Thanks, I shall look in to it as I have never had any leather worth having a dedicated cleaner for.



Mr A4 said:


> Like those seats!:thumb:


I like them a lot, they're what sold it to me lol.


----------



## possul (Nov 14, 2008)

Fully kitted out, leather looks very nice. Great buy buy the sounds of it, looks great.
Been looking at these since I saw your mpg in the 406.
Either way Im getting a hdi engined car next, ford or Peugeot anyway


----------



## Bigstuff (Mar 2, 2012)

i general don't do french but thats nice looking motor.

Good value?


----------



## Scrim-1- (Oct 8, 2008)

I know where you live! :lol:

Looks nice mate, If you want I could come round one day and clean the leather I have all the stuff to it.


----------



## RisingPower (Sep 21, 2007)

New box of cheese eh? 

Nice leather though, matches your purse


----------



## Naddy37 (Oct 27, 2005)

RisingPower said:


> New box of cheese eh?
> 
> Nice leather though, matches your purse


Can't you do any better than that?.......:lol:

Nice car Puggy.........:thumb:

How big is your drive.....


----------



## SteveTDCi (Feb 8, 2006)

Ooh red inside 

Enjoy it


----------



## RisingPower (Sep 21, 2007)

neilos said:


> Can't you do any better than that?.......:lol:
> 
> Nice car Puggy.........:thumb:
> 
> How big is your drive.....


Ok ok, the electrics on your french cheese box are shot already aaannd it needs a new tractor engine to move those castor wheels 

Oh and it smells of garlic and openly surrenders itself to any pikey 

Did you not notice the pub across the road too? :doublesho


----------



## PugIain (Jun 28, 2006)

possul said:


> Fully kitted out, leather looks very nice. Great buy buy the sounds of it, looks great.
> Been looking at these since I saw your mpg in the 406.
> Either way Im getting a hdi engined car next, ford or Peugeot anyway


This one did 67.8mpg on the 220 mile run home 



Bigstuff said:


> i general don't do french but thats nice looking motor.
> 
> Good value?


Thanks, I paid 4540 cash, plus 1850 for my old one. It was up for £6599.



Scrim-1- said:


> I know where you live! :lol:
> 
> Looks nice mate, If you want I could come round one day and clean the leather I have all the stuff to it.

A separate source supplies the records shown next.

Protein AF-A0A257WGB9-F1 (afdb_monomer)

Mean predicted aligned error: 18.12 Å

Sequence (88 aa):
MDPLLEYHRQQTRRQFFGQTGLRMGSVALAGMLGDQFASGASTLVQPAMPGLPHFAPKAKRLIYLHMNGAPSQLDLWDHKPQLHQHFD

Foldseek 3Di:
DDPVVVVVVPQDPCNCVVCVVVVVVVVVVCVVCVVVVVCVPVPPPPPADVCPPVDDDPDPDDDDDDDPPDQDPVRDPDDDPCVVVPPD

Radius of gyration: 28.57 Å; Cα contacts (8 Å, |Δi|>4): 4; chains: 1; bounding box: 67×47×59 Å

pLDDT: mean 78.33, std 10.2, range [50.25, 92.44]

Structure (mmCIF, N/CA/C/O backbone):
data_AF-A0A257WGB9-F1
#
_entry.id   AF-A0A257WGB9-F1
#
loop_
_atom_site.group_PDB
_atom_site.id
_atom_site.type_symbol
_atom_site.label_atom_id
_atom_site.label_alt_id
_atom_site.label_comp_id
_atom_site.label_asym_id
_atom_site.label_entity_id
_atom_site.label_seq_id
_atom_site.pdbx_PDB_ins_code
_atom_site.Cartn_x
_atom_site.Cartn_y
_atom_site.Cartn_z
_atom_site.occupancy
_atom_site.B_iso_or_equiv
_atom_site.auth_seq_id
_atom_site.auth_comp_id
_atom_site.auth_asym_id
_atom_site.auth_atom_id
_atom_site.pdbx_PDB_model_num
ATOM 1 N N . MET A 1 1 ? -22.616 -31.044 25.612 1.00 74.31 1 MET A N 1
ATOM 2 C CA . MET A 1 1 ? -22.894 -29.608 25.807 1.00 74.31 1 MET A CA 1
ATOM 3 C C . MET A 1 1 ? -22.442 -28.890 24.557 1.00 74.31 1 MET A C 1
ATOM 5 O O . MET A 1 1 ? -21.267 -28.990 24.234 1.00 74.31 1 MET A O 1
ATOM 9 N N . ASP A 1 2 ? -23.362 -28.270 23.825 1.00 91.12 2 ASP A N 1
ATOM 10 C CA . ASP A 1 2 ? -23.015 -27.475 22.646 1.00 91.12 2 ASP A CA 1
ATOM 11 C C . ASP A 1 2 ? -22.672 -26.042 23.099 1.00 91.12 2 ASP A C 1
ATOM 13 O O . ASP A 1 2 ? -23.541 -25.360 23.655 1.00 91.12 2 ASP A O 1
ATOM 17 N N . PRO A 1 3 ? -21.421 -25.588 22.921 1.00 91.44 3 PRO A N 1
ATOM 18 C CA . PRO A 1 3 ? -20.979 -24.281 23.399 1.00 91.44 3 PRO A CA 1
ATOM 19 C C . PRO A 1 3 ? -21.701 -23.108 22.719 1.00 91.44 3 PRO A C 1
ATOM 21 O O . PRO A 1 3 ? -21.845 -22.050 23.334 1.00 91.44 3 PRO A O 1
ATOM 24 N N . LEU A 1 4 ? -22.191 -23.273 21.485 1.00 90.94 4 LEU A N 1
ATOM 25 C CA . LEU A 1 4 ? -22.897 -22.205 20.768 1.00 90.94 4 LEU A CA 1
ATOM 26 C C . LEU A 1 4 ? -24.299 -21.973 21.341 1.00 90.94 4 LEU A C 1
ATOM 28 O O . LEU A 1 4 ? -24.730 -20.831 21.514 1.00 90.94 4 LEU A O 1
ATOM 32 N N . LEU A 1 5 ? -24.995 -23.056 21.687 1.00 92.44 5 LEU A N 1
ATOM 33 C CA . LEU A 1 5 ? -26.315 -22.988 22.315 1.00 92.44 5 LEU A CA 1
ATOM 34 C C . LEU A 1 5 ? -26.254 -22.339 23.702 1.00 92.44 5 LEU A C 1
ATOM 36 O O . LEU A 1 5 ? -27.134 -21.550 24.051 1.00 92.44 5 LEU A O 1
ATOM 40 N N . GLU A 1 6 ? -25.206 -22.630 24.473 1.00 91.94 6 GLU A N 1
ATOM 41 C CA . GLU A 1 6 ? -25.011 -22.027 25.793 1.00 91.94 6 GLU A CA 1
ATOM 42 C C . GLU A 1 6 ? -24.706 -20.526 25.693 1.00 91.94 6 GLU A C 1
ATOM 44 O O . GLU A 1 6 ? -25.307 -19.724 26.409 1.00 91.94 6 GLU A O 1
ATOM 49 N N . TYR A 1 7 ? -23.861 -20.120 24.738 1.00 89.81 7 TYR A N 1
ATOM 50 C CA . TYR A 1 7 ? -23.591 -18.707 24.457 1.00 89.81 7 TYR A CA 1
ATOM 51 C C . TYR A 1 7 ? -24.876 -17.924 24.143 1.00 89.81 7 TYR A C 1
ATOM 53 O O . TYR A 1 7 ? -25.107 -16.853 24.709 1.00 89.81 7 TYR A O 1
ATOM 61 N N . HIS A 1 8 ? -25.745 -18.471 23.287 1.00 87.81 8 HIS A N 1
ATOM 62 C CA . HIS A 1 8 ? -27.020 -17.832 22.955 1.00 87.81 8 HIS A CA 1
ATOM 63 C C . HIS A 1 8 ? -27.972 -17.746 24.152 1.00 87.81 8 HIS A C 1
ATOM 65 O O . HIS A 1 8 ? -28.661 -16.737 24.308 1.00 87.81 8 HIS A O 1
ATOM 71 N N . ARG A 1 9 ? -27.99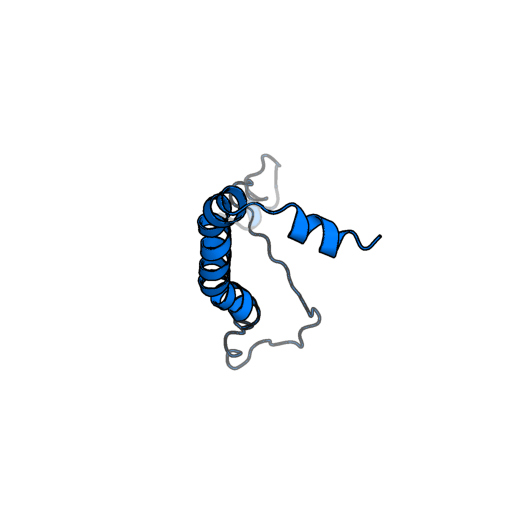2 -18.762 25.024 1.00 89.69 9 ARG A N 1
ATOM 72 C CA . ARG A 1 9 ? -28.796 -18.749 26.256 1.00 89.69 9 ARG A CA 1
ATOM 73 C C . ARG A 1 9 ? -28.344 -17.693 27.259 1.00 89.69 9 ARG A C 1
ATOM 75 O O . ARG A 1 9 ? -29.186 -17.111 27.938 1.00 89.69 9 ARG A O 1
ATOM 82 N N . GLN A 1 10 ? -27.042 -17.439 27.347 1.00 91.81 10 GLN A N 1
ATOM 83 C CA . GLN A 1 10 ? -26.468 -16.466 28.281 1.00 91.81 10 GLN A CA 1
ATOM 84 C C . GLN A 1 10 ? -26.524 -15.016 27.765 1.00 91.81 10 GLN A C 1
ATOM 86 O O . GLN A 1 10 ? -26.192 -14.079 28.495 1.00 91.81 10 GLN A O 1
ATOM 91 N N . GLN A 1 11 ? -26.962 -14.801 26.522 1.00 90.56 11 GLN A N 1
ATOM 92 C CA . GLN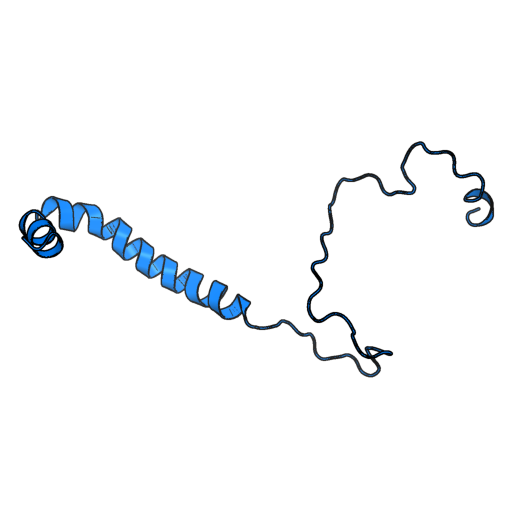 A 1 11 ? -26.978 -13.485 25.898 1.00 90.56 11 GLN A CA 1
ATOM 93 C C . GLN A 1 11 ? -28.176 -12.641 26.371 1.00 90.56 11 GLN A C 1
ATOM 95 O O . GLN A 1 11 ? -29.331 -12.879 26.021 1.00 90.56 11 GLN A O 1
ATOM 100 N N . THR A 1 12 ? -27.906 -11.596 27.153 1.00 91.00 12 THR A N 1
ATOM 101 C CA . THR A 1 12 ? -28.952 -10.693 27.669 1.00 91.00 12 THR A CA 1
ATOM 102 C C . THR A 1 12 ? -29.375 -9.636 26.640 1.00 91.00 12 THR A C 1
ATOM 104 O O . THR A 1 12 ? -28.585 -9.224 25.787 1.00 91.00 12 THR A O 1
ATOM 107 N N . ARG A 1 13 ? -30.600 -9.092 26.767 1.00 86.31 13 ARG A N 1
ATOM 108 C CA . ARG A 1 13 ? -31.099 -7.998 25.898 1.00 86.31 13 ARG A CA 1
ATOM 109 C C . ARG A 1 13 ? -30.151 -6.792 25.887 1.00 86.31 13 ARG A C 1
ATOM 111 O O . ARG A 1 13 ? -29.897 -6.226 24.831 1.00 86.31 13 ARG A O 1
ATOM 118 N N . ARG A 1 14 ? -29.576 -6.426 27.040 1.00 86.94 14 ARG A N 1
ATOM 119 C CA . ARG A 1 14 ? -28.618 -5.312 27.15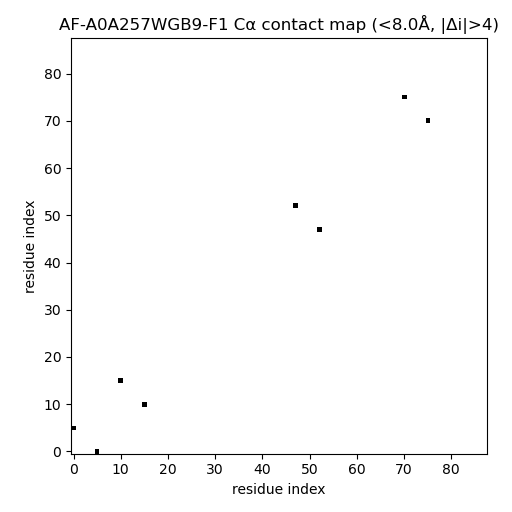7 1.00 86.94 14 ARG A CA 1
ATOM 120 C C . ARG A 1 14 ? -27.314 -5.583 26.405 1.00 86.94 14 ARG A C 1
ATOM 122 O O . ARG A 1 14 ? -26.809 -4.679 25.753 1.00 86.94 14 ARG A O 1
ATOM 129 N N . GLN A 1 15 ? -26.779 -6.803 26.474 1.00 86.12 15 GLN A N 1
ATOM 130 C CA . GLN A 1 15 ? -25.588 -7.184 25.705 1.00 86.12 15 GLN A CA 1
ATOM 131 C C . GLN A 1 15 ? -25.883 -7.213 24.205 1.00 86.12 15 GLN A C 1
ATOM 133 O O . GLN A 1 15 ? -25.075 -6.728 23.419 1.00 86.12 15 GLN A O 1
ATOM 138 N N . PHE A 1 16 ? -27.057 -7.720 23.815 1.00 85.50 16 PHE A N 1
ATOM 139 C CA . PHE A 1 16 ? -27.495 -7.721 22.423 1.00 85.50 16 PHE A CA 1
ATOM 140 C C . PHE A 1 16 ? -27.572 -6.293 21.868 1.00 85.50 16 PHE A C 1
ATOM 142 O O . PHE A 1 16 ? -26.847 -5.989 20.921 1.00 85.50 16 PHE A O 1
ATOM 149 N N . PHE A 1 17 ? -28.357 -5.411 22.501 1.00 85.50 17 PHE A N 1
ATOM 150 C CA . PHE A 1 17 ? -28.546 -4.020 22.063 1.00 85.50 17 PHE A CA 1
ATOM 151 C C . PHE A 1 17 ? -27.291 -3.151 22.225 1.00 85.50 17 PHE A C 1
ATOM 153 O O . PHE A 1 17 ? -27.015 -2.304 21.379 1.00 85.50 17 PHE A O 1
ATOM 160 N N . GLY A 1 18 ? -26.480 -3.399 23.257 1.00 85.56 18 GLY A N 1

Haha, I'm not sure if that's a good thing 
I actaully now have some leather cleaner and conditioner, the Mrs bless her bought me some after work earlier.
Thanks for the offer anyway chap.



RisingPower said:


> New box of cheese eh?
> 
> Nice leather though, matches your purse


Fairly new box of cheese. I'll take that as a compliment 



neilos said:


> Can't you do any better than that?.......:lol:
> 
> Nice car Puggy.........:thumb:
> 
> How big is your drive.....


Cheers, that's just the front. It's as big round the back too 



SteveTDCi said:


> Ooh red inside
> 
> Enjoy it


Ta


----------



## Paintmaster1982 (Oct 23, 2007)

Looks spot on mate. Leather looks awesome


----------



## PugIain (Jun 28, 2006)

Paintmaster1982 said:


> Looks spot on mate. Leather looks awesome


Cheers old boy, I'll take you for a spin on Thursday


----------



## Paintmaster1982 (Oct 23, 2007)

PugIain said:


> Cheers old boy, I'll take you for a spin on Thursday


nice one bud see you then :thumb:


----------



## PugIain (Jun 28, 2006)

Paintmaster1982 said:


> nice one bud see you then :thumb:


Just behave yourself!


----------



## RisingPower (Sep 21, 2007)

PugIain said:


> Cheers old boy, I'll take you for a spin on Thursday


Oy! What about me? 

Oh right, yeah, we're christening the leather tonight......


----------



## PugIain (Jun 28, 2006)

RisingPower said:


> Oy! What about me?
> 
> Oh right, yeah, we're christening the leather tonight......


Just not too late, don't forget about your curfew


----------



## Sirmally2 (Feb 28, 2011)

Very nice motor... Now see why you were rather excited muchly the other night.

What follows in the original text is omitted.